Repeat exactly, and only, the lines from the one containing "ATOM 120 N N" through the last line of the data below.
=-=-=
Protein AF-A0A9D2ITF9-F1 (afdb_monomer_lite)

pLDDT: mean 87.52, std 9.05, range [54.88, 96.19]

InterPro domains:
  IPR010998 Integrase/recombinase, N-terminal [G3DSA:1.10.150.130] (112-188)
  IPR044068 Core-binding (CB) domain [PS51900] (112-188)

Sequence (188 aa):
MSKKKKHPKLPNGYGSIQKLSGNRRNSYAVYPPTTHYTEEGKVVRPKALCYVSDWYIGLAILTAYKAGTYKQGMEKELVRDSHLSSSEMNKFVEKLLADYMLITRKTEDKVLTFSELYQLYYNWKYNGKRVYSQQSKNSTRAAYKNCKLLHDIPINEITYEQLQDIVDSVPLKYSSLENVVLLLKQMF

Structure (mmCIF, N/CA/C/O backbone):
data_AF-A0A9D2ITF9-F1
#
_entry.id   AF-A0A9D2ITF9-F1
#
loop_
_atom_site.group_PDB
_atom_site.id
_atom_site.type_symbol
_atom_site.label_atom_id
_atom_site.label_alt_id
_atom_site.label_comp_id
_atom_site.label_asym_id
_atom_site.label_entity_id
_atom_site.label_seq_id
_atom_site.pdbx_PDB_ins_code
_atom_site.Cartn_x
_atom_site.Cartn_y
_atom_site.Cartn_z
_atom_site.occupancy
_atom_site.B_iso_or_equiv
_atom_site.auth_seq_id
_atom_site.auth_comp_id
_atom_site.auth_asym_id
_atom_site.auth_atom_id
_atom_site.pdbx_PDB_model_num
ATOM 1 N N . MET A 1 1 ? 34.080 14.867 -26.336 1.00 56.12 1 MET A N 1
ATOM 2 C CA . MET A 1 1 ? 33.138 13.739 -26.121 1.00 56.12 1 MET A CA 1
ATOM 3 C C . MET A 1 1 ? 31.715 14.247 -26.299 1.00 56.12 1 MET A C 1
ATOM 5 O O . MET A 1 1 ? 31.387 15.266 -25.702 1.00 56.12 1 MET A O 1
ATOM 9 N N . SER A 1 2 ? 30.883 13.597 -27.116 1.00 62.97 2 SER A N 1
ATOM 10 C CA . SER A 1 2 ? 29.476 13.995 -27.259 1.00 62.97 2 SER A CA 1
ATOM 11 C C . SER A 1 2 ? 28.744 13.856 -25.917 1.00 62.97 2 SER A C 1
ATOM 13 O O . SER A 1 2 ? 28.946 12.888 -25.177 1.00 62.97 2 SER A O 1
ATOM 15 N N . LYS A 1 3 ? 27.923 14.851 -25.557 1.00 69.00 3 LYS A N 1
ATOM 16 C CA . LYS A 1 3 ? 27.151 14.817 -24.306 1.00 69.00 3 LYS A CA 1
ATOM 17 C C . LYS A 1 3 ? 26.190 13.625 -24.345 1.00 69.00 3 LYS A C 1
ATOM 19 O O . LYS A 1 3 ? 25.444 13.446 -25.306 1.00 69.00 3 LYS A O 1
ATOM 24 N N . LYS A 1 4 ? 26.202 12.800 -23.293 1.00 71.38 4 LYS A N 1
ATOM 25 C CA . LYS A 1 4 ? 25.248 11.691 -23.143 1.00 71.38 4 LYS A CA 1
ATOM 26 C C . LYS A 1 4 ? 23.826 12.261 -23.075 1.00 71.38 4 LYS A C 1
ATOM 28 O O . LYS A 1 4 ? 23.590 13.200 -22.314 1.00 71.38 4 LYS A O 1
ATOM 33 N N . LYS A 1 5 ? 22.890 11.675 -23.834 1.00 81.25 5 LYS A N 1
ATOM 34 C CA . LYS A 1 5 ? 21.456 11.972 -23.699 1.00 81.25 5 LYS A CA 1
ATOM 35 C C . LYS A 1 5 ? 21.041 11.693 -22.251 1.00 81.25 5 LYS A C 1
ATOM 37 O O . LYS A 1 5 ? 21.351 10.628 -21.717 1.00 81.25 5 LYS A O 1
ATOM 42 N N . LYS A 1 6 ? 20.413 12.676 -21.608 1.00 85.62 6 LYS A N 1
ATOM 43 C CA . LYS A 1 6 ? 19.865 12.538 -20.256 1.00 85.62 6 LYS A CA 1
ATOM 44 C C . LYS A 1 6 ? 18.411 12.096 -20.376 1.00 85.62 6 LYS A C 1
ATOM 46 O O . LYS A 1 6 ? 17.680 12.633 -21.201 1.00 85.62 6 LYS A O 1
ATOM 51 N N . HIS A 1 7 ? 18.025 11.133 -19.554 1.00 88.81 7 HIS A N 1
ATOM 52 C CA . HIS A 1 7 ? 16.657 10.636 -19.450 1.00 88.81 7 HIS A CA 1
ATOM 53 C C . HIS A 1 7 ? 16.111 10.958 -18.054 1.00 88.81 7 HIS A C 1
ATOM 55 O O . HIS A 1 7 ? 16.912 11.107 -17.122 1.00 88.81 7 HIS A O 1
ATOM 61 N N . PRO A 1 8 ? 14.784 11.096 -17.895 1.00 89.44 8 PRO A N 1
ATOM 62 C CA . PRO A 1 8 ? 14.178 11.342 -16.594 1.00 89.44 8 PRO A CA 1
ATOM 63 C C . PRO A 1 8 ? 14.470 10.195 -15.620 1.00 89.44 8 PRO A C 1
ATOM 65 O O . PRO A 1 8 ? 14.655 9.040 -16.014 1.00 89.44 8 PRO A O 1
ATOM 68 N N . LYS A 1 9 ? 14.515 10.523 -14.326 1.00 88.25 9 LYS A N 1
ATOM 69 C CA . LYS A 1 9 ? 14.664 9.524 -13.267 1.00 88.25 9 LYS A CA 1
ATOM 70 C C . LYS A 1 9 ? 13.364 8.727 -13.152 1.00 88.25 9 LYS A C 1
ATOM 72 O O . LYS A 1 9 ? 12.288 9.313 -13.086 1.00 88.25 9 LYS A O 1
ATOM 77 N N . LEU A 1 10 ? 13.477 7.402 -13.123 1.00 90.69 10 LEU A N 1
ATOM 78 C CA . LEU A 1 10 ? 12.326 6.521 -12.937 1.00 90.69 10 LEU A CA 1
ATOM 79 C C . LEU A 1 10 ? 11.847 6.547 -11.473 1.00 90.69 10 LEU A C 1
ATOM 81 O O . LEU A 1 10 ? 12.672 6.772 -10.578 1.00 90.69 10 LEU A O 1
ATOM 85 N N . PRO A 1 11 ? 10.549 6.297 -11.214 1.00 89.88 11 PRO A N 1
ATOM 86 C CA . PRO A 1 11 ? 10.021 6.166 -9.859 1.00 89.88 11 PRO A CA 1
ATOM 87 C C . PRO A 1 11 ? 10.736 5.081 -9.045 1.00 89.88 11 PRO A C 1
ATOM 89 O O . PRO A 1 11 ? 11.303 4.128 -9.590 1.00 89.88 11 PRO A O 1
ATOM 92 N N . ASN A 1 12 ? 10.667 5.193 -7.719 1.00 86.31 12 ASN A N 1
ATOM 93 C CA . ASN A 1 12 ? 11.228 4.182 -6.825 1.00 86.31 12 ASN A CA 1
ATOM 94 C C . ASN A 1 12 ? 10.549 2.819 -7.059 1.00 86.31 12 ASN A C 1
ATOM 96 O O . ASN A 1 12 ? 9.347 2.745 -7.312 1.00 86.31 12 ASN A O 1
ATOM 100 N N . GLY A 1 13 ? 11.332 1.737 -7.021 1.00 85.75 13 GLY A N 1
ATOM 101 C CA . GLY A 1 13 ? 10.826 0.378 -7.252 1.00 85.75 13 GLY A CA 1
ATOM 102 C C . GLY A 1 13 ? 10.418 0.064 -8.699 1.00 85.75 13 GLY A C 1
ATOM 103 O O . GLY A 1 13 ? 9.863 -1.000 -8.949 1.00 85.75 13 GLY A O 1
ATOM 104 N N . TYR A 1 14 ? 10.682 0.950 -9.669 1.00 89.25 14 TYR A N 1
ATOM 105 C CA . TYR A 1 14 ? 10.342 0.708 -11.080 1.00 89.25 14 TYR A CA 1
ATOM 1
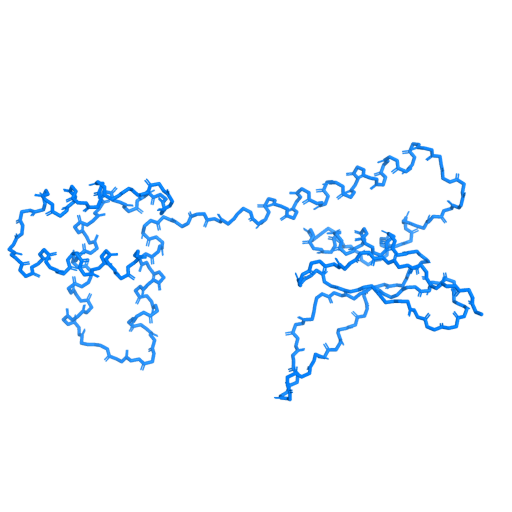06 C C . TYR A 1 14 ? 11.362 -0.180 -11.820 1.00 89.25 14 TYR A C 1
ATOM 108 O O . TYR A 1 14 ? 11.046 -0.771 -12.847 1.00 89.25 14 TYR A O 1
ATOM 116 N N . GLY A 1 15 ? 12.591 -0.278 -11.307 1.00 92.38 15 GLY A N 1
ATOM 117 C CA . GLY A 1 15 ? 13.731 -0.896 -11.992 1.00 92.38 15 GLY A CA 1
ATOM 118 C C . GLY A 1 15 ? 14.735 0.148 -12.480 1.00 92.38 15 GLY A C 1
ATOM 119 O O . GLY A 1 15 ? 14.688 1.313 -12.078 1.00 92.38 15 GLY A O 1
ATOM 120 N N . SER A 1 16 ? 15.685 -0.260 -13.323 1.00 92.75 16 SER A N 1
ATOM 121 C CA . SER A 1 16 ? 16.691 0.668 -13.854 1.00 92.75 16 SER A CA 1
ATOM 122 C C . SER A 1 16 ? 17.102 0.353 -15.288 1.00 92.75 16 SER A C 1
=-=-=
» **Exercise output**:
ATOM 120 N N . SER A 1 16 ? 15.685 -0.260 -13.323 1.00 92.75 16 SER A N 1
ATOM 121 C CA . SER A 1 16 ? 16.691 0.668 -13.854 1.00 92.75 16 SER A CA 1
ATOM 122 C C . SER A 1 16 ? 17.102 0.353 -15.288 1.00 92.75 16 SER A C 1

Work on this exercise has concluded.